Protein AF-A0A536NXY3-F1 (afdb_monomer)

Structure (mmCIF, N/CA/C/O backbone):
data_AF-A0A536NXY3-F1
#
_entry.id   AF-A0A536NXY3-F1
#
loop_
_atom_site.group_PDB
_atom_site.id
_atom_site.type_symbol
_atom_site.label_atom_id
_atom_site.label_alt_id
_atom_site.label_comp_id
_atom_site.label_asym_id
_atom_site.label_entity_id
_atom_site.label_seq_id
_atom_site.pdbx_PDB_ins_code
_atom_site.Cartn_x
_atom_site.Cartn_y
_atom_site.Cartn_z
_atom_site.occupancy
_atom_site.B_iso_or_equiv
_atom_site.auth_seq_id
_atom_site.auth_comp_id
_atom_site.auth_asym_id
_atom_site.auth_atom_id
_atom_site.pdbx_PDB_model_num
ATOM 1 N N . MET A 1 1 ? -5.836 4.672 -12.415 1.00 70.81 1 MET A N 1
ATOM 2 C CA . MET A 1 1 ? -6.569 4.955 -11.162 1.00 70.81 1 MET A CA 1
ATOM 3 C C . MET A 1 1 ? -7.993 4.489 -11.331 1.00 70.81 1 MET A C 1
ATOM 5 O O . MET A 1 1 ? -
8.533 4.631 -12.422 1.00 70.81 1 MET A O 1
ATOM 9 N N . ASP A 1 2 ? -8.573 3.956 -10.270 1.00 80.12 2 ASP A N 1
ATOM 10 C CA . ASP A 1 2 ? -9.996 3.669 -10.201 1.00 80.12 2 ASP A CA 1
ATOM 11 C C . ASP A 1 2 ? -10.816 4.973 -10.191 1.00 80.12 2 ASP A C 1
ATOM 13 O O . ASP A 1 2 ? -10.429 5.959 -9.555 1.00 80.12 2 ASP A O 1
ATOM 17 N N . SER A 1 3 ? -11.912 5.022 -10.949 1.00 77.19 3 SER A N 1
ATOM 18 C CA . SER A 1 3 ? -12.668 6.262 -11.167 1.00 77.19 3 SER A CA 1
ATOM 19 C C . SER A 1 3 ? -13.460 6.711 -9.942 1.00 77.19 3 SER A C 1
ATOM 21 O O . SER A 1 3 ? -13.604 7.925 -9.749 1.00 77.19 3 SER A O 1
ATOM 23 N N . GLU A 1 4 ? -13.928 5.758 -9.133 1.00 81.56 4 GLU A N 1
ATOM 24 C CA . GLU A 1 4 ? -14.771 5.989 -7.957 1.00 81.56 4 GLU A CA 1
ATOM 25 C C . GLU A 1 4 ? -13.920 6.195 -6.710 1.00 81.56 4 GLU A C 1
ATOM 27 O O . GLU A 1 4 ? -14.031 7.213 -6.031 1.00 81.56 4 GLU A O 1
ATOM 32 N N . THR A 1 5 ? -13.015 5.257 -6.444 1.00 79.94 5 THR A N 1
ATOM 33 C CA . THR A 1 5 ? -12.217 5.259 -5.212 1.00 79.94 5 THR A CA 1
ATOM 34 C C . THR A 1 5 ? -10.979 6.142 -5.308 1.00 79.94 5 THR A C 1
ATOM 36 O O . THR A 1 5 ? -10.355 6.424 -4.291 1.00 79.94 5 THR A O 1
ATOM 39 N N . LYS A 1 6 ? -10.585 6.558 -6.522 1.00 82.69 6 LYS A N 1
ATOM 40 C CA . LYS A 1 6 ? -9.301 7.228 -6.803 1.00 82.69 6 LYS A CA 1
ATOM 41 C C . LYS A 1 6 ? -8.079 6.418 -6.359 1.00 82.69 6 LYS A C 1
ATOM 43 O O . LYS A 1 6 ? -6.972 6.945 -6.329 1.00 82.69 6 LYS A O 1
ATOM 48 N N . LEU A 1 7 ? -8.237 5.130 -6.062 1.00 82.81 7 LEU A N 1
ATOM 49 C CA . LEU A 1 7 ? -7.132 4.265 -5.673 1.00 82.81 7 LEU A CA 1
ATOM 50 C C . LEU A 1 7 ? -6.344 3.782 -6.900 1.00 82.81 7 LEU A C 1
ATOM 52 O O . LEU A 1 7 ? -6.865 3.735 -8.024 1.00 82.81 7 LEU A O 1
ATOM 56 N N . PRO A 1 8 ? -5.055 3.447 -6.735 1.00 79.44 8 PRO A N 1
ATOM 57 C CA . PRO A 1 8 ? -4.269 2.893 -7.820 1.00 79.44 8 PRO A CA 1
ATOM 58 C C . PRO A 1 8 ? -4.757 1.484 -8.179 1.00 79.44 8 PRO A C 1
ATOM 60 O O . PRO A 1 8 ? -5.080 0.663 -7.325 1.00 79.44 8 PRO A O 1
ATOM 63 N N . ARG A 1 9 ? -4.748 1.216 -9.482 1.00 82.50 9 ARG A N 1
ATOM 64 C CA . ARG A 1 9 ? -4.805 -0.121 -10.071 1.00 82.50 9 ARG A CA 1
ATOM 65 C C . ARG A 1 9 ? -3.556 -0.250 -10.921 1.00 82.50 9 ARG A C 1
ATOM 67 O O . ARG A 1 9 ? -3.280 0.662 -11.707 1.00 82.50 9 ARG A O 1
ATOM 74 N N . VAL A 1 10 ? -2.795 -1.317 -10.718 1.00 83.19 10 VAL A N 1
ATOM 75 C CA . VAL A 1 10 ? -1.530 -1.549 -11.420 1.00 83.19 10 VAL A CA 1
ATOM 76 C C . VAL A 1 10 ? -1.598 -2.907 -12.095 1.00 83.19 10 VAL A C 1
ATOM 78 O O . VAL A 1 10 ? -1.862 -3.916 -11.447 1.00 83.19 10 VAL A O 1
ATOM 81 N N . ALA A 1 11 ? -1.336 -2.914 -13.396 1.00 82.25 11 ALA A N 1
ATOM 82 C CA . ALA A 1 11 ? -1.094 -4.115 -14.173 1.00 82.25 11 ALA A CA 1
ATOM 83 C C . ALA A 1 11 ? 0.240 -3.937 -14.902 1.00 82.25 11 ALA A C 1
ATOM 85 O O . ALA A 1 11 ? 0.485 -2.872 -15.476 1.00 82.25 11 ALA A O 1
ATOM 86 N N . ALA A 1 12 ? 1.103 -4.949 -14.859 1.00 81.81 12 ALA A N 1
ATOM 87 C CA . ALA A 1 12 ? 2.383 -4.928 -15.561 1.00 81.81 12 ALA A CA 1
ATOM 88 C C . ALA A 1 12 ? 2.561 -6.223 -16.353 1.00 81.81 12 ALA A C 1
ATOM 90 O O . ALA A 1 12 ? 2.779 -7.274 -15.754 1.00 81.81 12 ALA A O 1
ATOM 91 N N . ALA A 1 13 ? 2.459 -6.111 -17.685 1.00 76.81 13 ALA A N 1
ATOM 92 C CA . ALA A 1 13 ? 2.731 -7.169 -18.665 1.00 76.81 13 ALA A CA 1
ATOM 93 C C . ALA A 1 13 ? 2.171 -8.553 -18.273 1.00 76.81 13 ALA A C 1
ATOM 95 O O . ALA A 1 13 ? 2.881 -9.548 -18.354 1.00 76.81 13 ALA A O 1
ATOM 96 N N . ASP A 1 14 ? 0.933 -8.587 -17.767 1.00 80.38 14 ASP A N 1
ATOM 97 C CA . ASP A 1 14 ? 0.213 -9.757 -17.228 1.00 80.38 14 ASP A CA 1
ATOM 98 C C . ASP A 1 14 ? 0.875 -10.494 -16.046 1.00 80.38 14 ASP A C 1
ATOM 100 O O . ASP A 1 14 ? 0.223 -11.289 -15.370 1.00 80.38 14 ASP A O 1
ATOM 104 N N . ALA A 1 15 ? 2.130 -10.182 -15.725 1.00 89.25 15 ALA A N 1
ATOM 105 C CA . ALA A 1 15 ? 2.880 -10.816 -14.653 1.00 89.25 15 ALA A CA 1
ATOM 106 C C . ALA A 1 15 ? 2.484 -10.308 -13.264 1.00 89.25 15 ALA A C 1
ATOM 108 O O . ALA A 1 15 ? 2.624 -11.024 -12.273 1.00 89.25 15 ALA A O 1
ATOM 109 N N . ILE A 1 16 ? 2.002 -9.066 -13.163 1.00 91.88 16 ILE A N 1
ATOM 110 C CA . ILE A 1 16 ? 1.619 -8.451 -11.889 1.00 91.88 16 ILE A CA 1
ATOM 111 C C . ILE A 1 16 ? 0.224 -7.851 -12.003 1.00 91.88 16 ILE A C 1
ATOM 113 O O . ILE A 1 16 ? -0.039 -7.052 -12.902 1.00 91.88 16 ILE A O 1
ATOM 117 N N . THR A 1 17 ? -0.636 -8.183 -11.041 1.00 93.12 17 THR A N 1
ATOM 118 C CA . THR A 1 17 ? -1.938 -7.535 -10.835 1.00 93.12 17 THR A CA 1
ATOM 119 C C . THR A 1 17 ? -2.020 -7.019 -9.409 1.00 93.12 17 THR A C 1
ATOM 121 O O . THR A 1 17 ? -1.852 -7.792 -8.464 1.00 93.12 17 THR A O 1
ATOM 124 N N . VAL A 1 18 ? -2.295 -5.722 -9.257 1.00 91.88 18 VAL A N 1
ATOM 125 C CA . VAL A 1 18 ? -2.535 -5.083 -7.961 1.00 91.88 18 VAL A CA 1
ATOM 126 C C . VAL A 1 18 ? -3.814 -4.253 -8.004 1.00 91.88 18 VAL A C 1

________________________________________

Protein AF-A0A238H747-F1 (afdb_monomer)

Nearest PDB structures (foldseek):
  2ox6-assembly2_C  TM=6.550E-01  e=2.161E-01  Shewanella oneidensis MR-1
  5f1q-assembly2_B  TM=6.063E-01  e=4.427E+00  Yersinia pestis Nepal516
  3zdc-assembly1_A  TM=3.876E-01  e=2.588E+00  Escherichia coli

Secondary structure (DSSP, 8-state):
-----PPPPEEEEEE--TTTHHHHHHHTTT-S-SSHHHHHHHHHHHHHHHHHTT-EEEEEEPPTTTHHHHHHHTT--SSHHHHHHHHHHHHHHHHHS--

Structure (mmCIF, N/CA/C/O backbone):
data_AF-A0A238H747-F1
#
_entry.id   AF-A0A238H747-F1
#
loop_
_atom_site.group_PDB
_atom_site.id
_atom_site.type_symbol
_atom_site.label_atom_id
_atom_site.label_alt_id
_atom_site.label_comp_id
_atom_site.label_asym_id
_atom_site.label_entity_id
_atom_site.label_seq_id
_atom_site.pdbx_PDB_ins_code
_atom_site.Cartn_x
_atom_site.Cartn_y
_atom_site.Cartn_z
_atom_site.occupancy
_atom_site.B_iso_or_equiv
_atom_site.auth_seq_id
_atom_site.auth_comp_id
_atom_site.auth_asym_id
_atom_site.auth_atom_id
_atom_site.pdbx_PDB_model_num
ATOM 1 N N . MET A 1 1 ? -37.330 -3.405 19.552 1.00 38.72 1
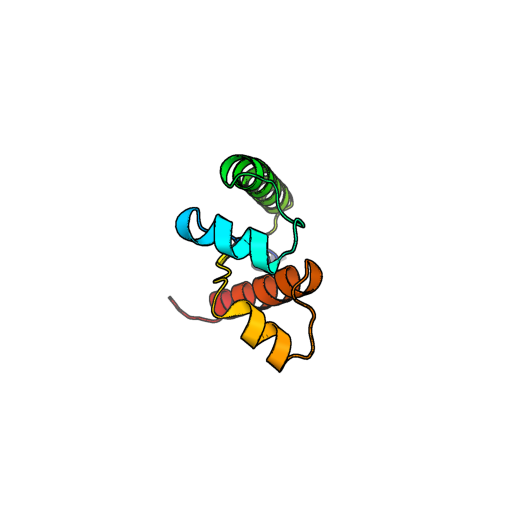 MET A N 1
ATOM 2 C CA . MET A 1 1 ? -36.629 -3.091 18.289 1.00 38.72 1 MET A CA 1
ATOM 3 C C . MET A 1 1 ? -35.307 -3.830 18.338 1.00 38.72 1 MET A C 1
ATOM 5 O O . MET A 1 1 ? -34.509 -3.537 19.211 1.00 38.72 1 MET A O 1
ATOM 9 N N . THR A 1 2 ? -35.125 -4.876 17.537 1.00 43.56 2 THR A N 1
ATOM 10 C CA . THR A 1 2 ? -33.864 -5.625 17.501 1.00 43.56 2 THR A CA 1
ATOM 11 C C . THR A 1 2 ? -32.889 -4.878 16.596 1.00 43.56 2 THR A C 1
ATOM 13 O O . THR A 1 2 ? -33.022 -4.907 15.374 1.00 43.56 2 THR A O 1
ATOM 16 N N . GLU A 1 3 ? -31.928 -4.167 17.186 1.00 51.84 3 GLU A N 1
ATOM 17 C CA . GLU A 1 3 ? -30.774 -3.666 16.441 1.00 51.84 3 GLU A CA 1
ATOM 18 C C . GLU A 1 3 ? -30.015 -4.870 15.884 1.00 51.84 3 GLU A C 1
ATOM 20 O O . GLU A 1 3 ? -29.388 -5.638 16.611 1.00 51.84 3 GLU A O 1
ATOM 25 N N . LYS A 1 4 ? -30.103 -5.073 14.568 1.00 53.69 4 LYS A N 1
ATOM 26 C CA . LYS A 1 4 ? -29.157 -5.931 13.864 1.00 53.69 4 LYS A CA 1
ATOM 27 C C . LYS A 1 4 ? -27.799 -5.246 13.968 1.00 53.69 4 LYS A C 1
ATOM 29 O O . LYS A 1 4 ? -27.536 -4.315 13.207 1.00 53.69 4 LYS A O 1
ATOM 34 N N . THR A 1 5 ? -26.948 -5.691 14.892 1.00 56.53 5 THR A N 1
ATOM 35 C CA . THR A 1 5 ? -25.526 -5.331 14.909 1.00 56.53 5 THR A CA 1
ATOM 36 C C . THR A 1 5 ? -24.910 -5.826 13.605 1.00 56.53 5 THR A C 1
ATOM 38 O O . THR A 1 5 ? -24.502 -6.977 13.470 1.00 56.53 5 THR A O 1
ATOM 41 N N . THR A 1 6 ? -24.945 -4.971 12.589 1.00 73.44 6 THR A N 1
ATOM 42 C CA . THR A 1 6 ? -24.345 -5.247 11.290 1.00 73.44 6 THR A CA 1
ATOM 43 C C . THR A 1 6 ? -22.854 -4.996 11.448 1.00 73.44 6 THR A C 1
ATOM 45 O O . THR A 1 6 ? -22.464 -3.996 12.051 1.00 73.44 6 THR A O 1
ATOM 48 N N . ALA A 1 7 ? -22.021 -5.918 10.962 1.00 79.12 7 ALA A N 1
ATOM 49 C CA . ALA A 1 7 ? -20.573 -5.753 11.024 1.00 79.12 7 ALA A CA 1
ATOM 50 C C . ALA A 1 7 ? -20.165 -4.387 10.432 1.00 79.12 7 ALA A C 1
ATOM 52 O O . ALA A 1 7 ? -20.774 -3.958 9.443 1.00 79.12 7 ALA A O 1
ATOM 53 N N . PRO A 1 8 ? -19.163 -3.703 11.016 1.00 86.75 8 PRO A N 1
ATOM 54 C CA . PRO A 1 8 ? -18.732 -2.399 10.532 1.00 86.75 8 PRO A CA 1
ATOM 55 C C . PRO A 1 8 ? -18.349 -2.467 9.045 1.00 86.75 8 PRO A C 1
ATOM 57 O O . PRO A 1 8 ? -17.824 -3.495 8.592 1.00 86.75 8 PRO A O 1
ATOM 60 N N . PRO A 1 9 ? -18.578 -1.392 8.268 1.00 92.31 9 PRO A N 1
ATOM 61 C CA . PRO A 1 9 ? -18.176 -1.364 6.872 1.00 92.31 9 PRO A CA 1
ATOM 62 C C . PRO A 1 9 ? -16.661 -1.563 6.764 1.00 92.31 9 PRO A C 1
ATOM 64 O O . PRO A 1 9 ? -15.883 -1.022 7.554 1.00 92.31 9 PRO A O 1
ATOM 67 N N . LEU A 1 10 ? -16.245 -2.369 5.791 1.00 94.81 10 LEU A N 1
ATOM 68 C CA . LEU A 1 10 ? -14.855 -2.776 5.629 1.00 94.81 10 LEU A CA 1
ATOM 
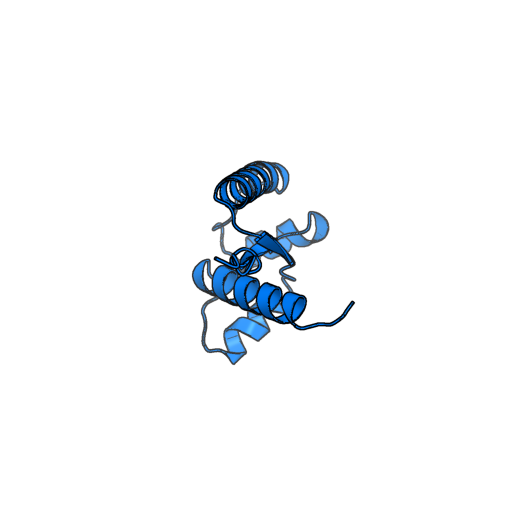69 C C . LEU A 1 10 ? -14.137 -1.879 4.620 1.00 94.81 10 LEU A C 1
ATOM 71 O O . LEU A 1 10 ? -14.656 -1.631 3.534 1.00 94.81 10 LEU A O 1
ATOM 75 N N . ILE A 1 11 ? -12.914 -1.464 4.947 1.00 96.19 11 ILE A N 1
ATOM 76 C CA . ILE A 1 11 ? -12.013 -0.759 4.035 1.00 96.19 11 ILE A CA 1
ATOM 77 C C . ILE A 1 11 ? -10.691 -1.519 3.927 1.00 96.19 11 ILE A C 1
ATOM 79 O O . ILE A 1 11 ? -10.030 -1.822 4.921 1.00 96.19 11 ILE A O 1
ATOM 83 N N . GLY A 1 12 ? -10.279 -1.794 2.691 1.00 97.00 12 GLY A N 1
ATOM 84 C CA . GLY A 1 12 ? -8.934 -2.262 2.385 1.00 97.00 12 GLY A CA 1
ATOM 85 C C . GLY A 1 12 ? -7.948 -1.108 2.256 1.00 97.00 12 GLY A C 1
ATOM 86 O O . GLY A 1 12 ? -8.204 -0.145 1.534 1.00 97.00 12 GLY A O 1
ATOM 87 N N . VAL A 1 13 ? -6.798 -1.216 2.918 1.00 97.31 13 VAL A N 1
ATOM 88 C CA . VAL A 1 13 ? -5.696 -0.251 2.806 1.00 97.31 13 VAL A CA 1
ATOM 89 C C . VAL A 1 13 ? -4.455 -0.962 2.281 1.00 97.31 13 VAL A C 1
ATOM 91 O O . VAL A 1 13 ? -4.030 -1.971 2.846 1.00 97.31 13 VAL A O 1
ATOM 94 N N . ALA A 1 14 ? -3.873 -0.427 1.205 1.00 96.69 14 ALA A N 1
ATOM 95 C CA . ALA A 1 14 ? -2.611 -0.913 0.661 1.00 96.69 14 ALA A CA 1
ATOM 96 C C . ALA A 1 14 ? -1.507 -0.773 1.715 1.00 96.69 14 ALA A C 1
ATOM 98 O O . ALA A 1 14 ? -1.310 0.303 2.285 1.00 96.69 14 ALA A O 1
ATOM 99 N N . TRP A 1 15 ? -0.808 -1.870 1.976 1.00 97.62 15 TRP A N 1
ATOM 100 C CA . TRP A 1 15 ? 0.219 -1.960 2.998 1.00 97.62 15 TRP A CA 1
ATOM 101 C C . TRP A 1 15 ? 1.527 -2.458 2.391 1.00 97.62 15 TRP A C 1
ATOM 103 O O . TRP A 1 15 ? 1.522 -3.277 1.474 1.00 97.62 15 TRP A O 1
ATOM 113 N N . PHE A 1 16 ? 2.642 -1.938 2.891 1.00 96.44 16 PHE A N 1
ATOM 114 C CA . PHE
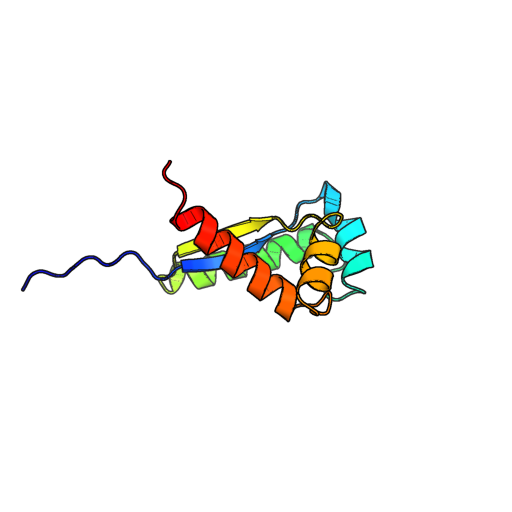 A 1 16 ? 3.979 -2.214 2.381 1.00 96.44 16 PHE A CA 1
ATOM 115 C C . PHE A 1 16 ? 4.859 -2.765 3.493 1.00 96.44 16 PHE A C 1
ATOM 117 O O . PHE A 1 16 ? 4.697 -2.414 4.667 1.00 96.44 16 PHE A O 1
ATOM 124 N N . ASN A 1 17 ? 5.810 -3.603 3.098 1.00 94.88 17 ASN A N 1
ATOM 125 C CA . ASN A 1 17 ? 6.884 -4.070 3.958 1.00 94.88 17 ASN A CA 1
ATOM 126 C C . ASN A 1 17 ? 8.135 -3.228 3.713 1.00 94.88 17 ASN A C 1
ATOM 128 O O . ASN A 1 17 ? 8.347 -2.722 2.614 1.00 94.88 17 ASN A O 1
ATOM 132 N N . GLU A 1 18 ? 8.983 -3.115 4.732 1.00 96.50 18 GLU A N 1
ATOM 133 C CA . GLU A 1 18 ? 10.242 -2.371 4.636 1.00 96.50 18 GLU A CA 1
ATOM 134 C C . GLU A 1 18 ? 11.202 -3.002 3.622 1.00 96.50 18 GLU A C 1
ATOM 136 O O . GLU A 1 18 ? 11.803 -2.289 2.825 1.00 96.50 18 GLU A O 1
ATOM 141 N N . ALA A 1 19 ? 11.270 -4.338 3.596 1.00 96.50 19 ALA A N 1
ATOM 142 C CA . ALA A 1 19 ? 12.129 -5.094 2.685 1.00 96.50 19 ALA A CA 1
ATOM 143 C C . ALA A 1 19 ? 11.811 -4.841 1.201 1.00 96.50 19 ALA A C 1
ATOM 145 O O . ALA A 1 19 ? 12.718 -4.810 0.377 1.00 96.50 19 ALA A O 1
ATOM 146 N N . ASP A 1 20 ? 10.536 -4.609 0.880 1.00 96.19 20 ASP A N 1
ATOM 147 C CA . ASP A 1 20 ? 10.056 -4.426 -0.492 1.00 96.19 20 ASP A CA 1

________________________________________

**EXERCISE BRIEF**:
For each line of the material that contains the word "Protein", make a copy.

**WRITTEN SOLUTION**:
Protein AF-A0A536NXY3-F1 (afdb_monomer)
Protein AF-A0A238H747-F1 (afdb_monomer)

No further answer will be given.